招摇疑惑地低下头,定睛一看,她的身子震了一下,纤长浓密的睫毛颤抖起来。
轿子内,御少凌起身整理了一下衣服,拿起纸笔,红袖发丝凌乱地躺在他的膝盖上,雪白的胳膊猫儿一般挠着他的下巴。
御少凌抓住她的手腕,用力吻了一口。
“红袖,本少爷要修书回府向父亲禀报,替我磨墨吧。”
“好~”红袖娇滴滴地回答,她起身,走到书桌前,弯折下杨柳腰,衣襟顺着白皙的香肩滑了下来。

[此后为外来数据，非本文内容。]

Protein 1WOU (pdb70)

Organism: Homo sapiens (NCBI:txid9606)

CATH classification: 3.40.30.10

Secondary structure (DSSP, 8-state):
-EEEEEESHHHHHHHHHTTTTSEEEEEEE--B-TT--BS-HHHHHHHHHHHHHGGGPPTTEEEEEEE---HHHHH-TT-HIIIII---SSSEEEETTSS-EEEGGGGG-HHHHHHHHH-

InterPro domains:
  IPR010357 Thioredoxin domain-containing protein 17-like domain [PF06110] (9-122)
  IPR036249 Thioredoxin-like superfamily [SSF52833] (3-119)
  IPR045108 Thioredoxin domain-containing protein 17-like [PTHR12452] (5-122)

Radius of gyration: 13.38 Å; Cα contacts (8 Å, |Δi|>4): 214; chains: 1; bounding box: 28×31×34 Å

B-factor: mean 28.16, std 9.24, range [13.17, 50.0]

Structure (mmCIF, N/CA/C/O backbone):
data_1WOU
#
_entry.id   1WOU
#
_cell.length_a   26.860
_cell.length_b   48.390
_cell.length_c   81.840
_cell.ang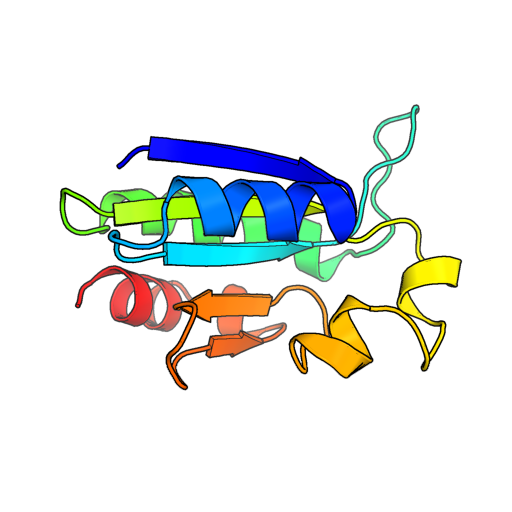le_alpha   90.00
_cell.angle_beta   90.00
_cell.angle_gamma   90.00
#
_symmetry.space_group_name_H-M   'P 21 21 21'
#
loop_
_atom_site.group_PDB
_atom_site.id
_atom_site.type_symbol
_atom_site.label_atom_id
_atom_site.label_alt_id
_atom_site.label_comp_id
_atom_site.label_asym_id
_atom_site.label_entity_id
_atom_site.label_seq_id
_atom_site.pdbx_PDB_ins_code
_atom_site.Cartn_x
_atom_site.Cartn_y
_atom_site.Cartn_z
_atom_site.occupancy
_atom_site.B_iso_or_equiv
_atom_site.auth_seq_id
_atom_site.auth_comp_id
_atom_site.auth_asym_id
_atom_site.auth_atom_id
_atom_site.pdbx_PDB_model_num
ATOM 1 N N . TYR A 1 4 ? 17.655 22.128 -2.942 1.00 41.12 4 TYR A N 1
ATOM 2 C CA . TYR A 1 4 ? 16.955 23.167 -2.131 1.00 40.57 4 TYR A CA 1
ATOM 3 C C . TYR A 1 4 ? 17.974 24.078 -1.459 1.00 39.81 4 TYR A C 1
ATOM 4 O O . TYR A 1 4 ? 19.107 23.672 -1.209 1.00 40.07 4 TYR A O 1
ATOM 13 N N . GLU A 1 5 ? 17.571 25.312 -1.176 1.00 39.19 5 GLU A N 1
ATOM 14 C CA . GLU A 1 5 ? 18.455 26.256 -0.507 1.00 38.36 5 GLU A CA 1
ATOM 15 C C . GLU A 1 5 ? 17.898 26.561 0.877 1.00 37.02 5 GLU A C 1
ATOM 16 O O . GLU A 1 5 ? 16.705 26.821 1.036 1.00 36.19 5 GLU A O 1
ATOM 22 N N . GLU A 1 6 ? 18.770 26.511 1.876 1.00 35.51 6 GLU A N 1
ATOM 23 C CA . GLU A 1 6 ? 18.366 26.766 3.248 1.00 34.45 6 GLU A CA 1
ATOM 24 C C . GLU A 1 6 ? 18.751 28.165 3.685 1.00 33.40 6 GLU A C 1
ATOM 25 O O . GLU A 1 6 ? 19.770 28.708 3.259 1.00 32.85 6 GLU A O 1
ATOM 31 N N . VAL A 1 7 ? 17.918 28.745 4.540 1.00 31.63 7 VAL A N 1
ATOM 32 C CA . VAL A 1 7 ? 18.154 30.076 5.073 1.00 30.18 7 VAL A CA 1
ATOM 33 C C . VAL A 1 7 ? 17.866 29.994 6.565 1.00 29.45 7 VAL A C 1
ATOM 34 O O . VAL A 1 7 ? 16.825 29.474 6.965 1.00 28.25 7 VAL A O 1
ATOM 38 N N . SER A 1 8 ? 18.793 30.494 7.374 1.00 27.84 8 SER A N 1
ATOM 39 C CA . SER A 1 8 ? 18.647 30.474 8.823 1.00 27.21 8 SER A CA 1
ATOM 40 C C . SER A 1 8 ? 18.437 31.887 9.353 1.00 26.26 8 SER A C 1
ATOM 41 O O . SER A 1 8 ? 19.249 32.780 9.113 1.00 25.31 8 SER A O 1
ATOM 44 N N . VAL A 1 9 ? 17.343 32.090 10.079 1.00 24.47 9 VAL A N 1
ATOM 45 C CA . VAL A 1 9 ? 17.041 33.410 10.619 1.00 23.41 9 VAL A CA 1
ATOM 46 C C . VAL A 1 9 ? 16.647 33.372 12.089 1.00 23.60 9 VAL A C 1
ATOM 47 O O . VAL A 1 9 ? 16.302 32.321 12.630 1.00 21.58 9 VAL A O 1
ATOM 51 N N . SER A 1 10 ? 16.711 34.534 12.729 1.00 23.67 10 SER A N 1
ATOM 52 C CA . SER A 1 10 ? 16.356 34.663 14.134 1.00 24.80 10 SER A CA 1
ATOM 53 C C . SER A 1 10 ? 15.491 35.902 14.310 1.00 25.29 10 SER A C 1
ATOM 54 O O . SER A 1 10 ? 15.924 37.018 14.008 1.00 24.61 10 SER A O 1
ATOM 57 N N . GLY A 1 11 ? 14.267 35.710 14.790 1.00 23.91 11 GLY A N 1
ATOM 58 C CA . GLY A 1 11 ? 13.377 36.841 14.984 1.00 23.39 11 GLY A CA 1
ATOM 59 C C . GLY A 1 11 ? 12.448 37.068 13.806 1.00 22.80 11 GLY A C 1
ATOM 60 O O . GLY A 1 11 ? 12.709 36.599 12.698 1.00 23.08 11 GLY A O 1
ATOM 61 N N . PHE A 1 12 ? 11.365 37.802 14.037 1.00 22.92 12 PHE A N 1
ATOM 62 C CA . PHE A 1 12 ? 10.394 38.056 12.986 1.00 23.77 12 PHE A CA 1
ATOM 63 C C . PHE A 1 12 ? 10.915 38.940 11.861 1.00 23.96 12 PHE A C 1
ATOM 64 O O . PHE A 1 12 ? 10.590 38.724 10.695 1.00 22.35 12 PHE A O 1
ATOM 72 N N . GLU A 1 13 ? 11.712 39.941 12.217 1.00 25.76 13 GLU A N 1
ATOM 73 C CA . GLU A 1 13 ? 12.253 40.868 11.227 1.00 27.74 13 GLU A CA 1
ATOM 74 C C . GLU A 1 13 ? 13.083 40.142 10.176 1.00 26.99 13 GLU A C 1
ATOM 75 O O . GLU A 1 13 ? 12.893 40.345 8.976 1.00 27.18 13 GLU A O 1
ATOM 81 N N . GLU A 1 14 ? 14.007 39.301 10.627 1.00 26.55 14 GLU A N 1
ATOM 82 C CA . GLU A 1 14 ? 14.850 38.546 9.708 1.00 25.96 14 GLU A CA 1
ATOM 83 C C . GLU A 1 14 ? 14.022 37.583 8.864 1.00 25.62 14 GLU A C 1
ATOM 84 O O . GLU A 1 14 ? 14.293 37.401 7.676 1.00 24.19 14 GLU A O 1
ATOM 90 N N . PHE A 1 15 ? 13.017 36.961 9.480 1.00 24.55 15 PHE A N 1
ATOM 91 C CA . PHE A 1 15 ? 12.153 36.019 8.771 1.00 24.59 15 PHE A CA 1
ATOM 92 C C . PHE A 1 15 ? 11.434 36.707 7.615 1.00 26.06 15 PHE A C 1
ATOM 93 O O . PHE A 1 15 ? 11.481 36.249 6.473 1.00 26.59 15 PHE A O 1
ATOM 101 N N . HIS A 1 16 ? 10.762 37.809 7.930 1.00 27.33 16 HIS A N 1
ATOM 102 C CA . HIS A 1 16 ? 10.016 38.579 6.944 1.00 30.11 16 HIS A CA 1
ATOM 103 C C . HIS A 1 16 ? 10.927 38.979 5.789 1.00 30.52 16 HIS A C 1
ATOM 104 O O . HIS A 1 16 ? 10.521 38.957 4.629 1.00 31.45 16 HIS A O 1
ATOM 111 N N . ARG A 1 17 ? 12.163 39.337 6.117 1.00 31.52 17 ARG A N 1
ATOM 112 C CA . ARG A 1 17 ? 13.140 39.744 5.117 1.00 33.56 17 ARG A CA 1
ATOM 113 C C . ARG A 1 17 ? 13.478 38.574 4.199 1.00 33.51 17 ARG A C 1
ATOM 114 O O . ARG A 1 17 ? 13.553 38.725 2.979 1.00 33.56 17 ARG A O 1
ATOM 122 N N . ALA A 1 18 ? 13.677 37.404 4.800 1.00 33.28 18 ALA A N 1
ATOM 123 C CA . ALA A 1 18 ? 14.007 36.199 4.051 1.00 33.53 18 ALA A CA 1
ATOM 124 C C . ALA A 1 18 ? 12.907 35.790 3.075 1.00 34.03 18 ALA A C 1
ATOM 125 O O . ALA A 1 18 ? 13.192 35.383 1.952 1.00 34.43 18 ALA A O 1
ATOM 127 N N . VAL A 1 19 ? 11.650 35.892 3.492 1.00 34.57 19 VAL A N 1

她故意趴着身子,一下又一下磨墨,御少凌用毛笔蘸着墨,眼神却没有离开那起伏的白雪酥山。
最终,御少凌在纸上潦草写了几行字,扑上去压住了红袖。
轿子内顿时莺声浪语阵阵。
云雨过后,红袖将信封好,撩开轿帘,递了出去,一双沧桑粗糙的手接过。
红袖看着眼前的男人,头发已经花白,身形看上去倒还健硕矫健,她将一吊钱放到男人手中,语气上扬:“这是大少爷给城主的家书,你可得仔细些,别送迟了。”
安先生缓缓抬头,脸上堆满了笑,眼睛里却毫无笑意。
“好咧,小的明白!”
见他转身离开,红袖放下轿帘,像只猫儿一般钻进御少凌怀里,蹭着他的下巴。
御少凌眯着眼睛,很是享受:“怎么了?又想了?”
“哎呀,少爷您好坏啊……”红袖直起身,轻轻拍了一下御少凌的脸颊,皱起眉叹了口气。
御少凌看着她:“谁惹我的宝贝儿生气了?”
红袖眸子中水波流转,她开口道:“唉,是奴婢的一个表哥,在做药材生意,他无权无势,拿到的药材都是次等的。”
御少凌愣了一下:“你家里的事我自然要帮,只是药材方面,我也不了解。”
“没关系,其实……奴婢昨天去医棚领调中丸的时候,看到了药方,其中有一味鹿茸,我表哥的铺子里也有……”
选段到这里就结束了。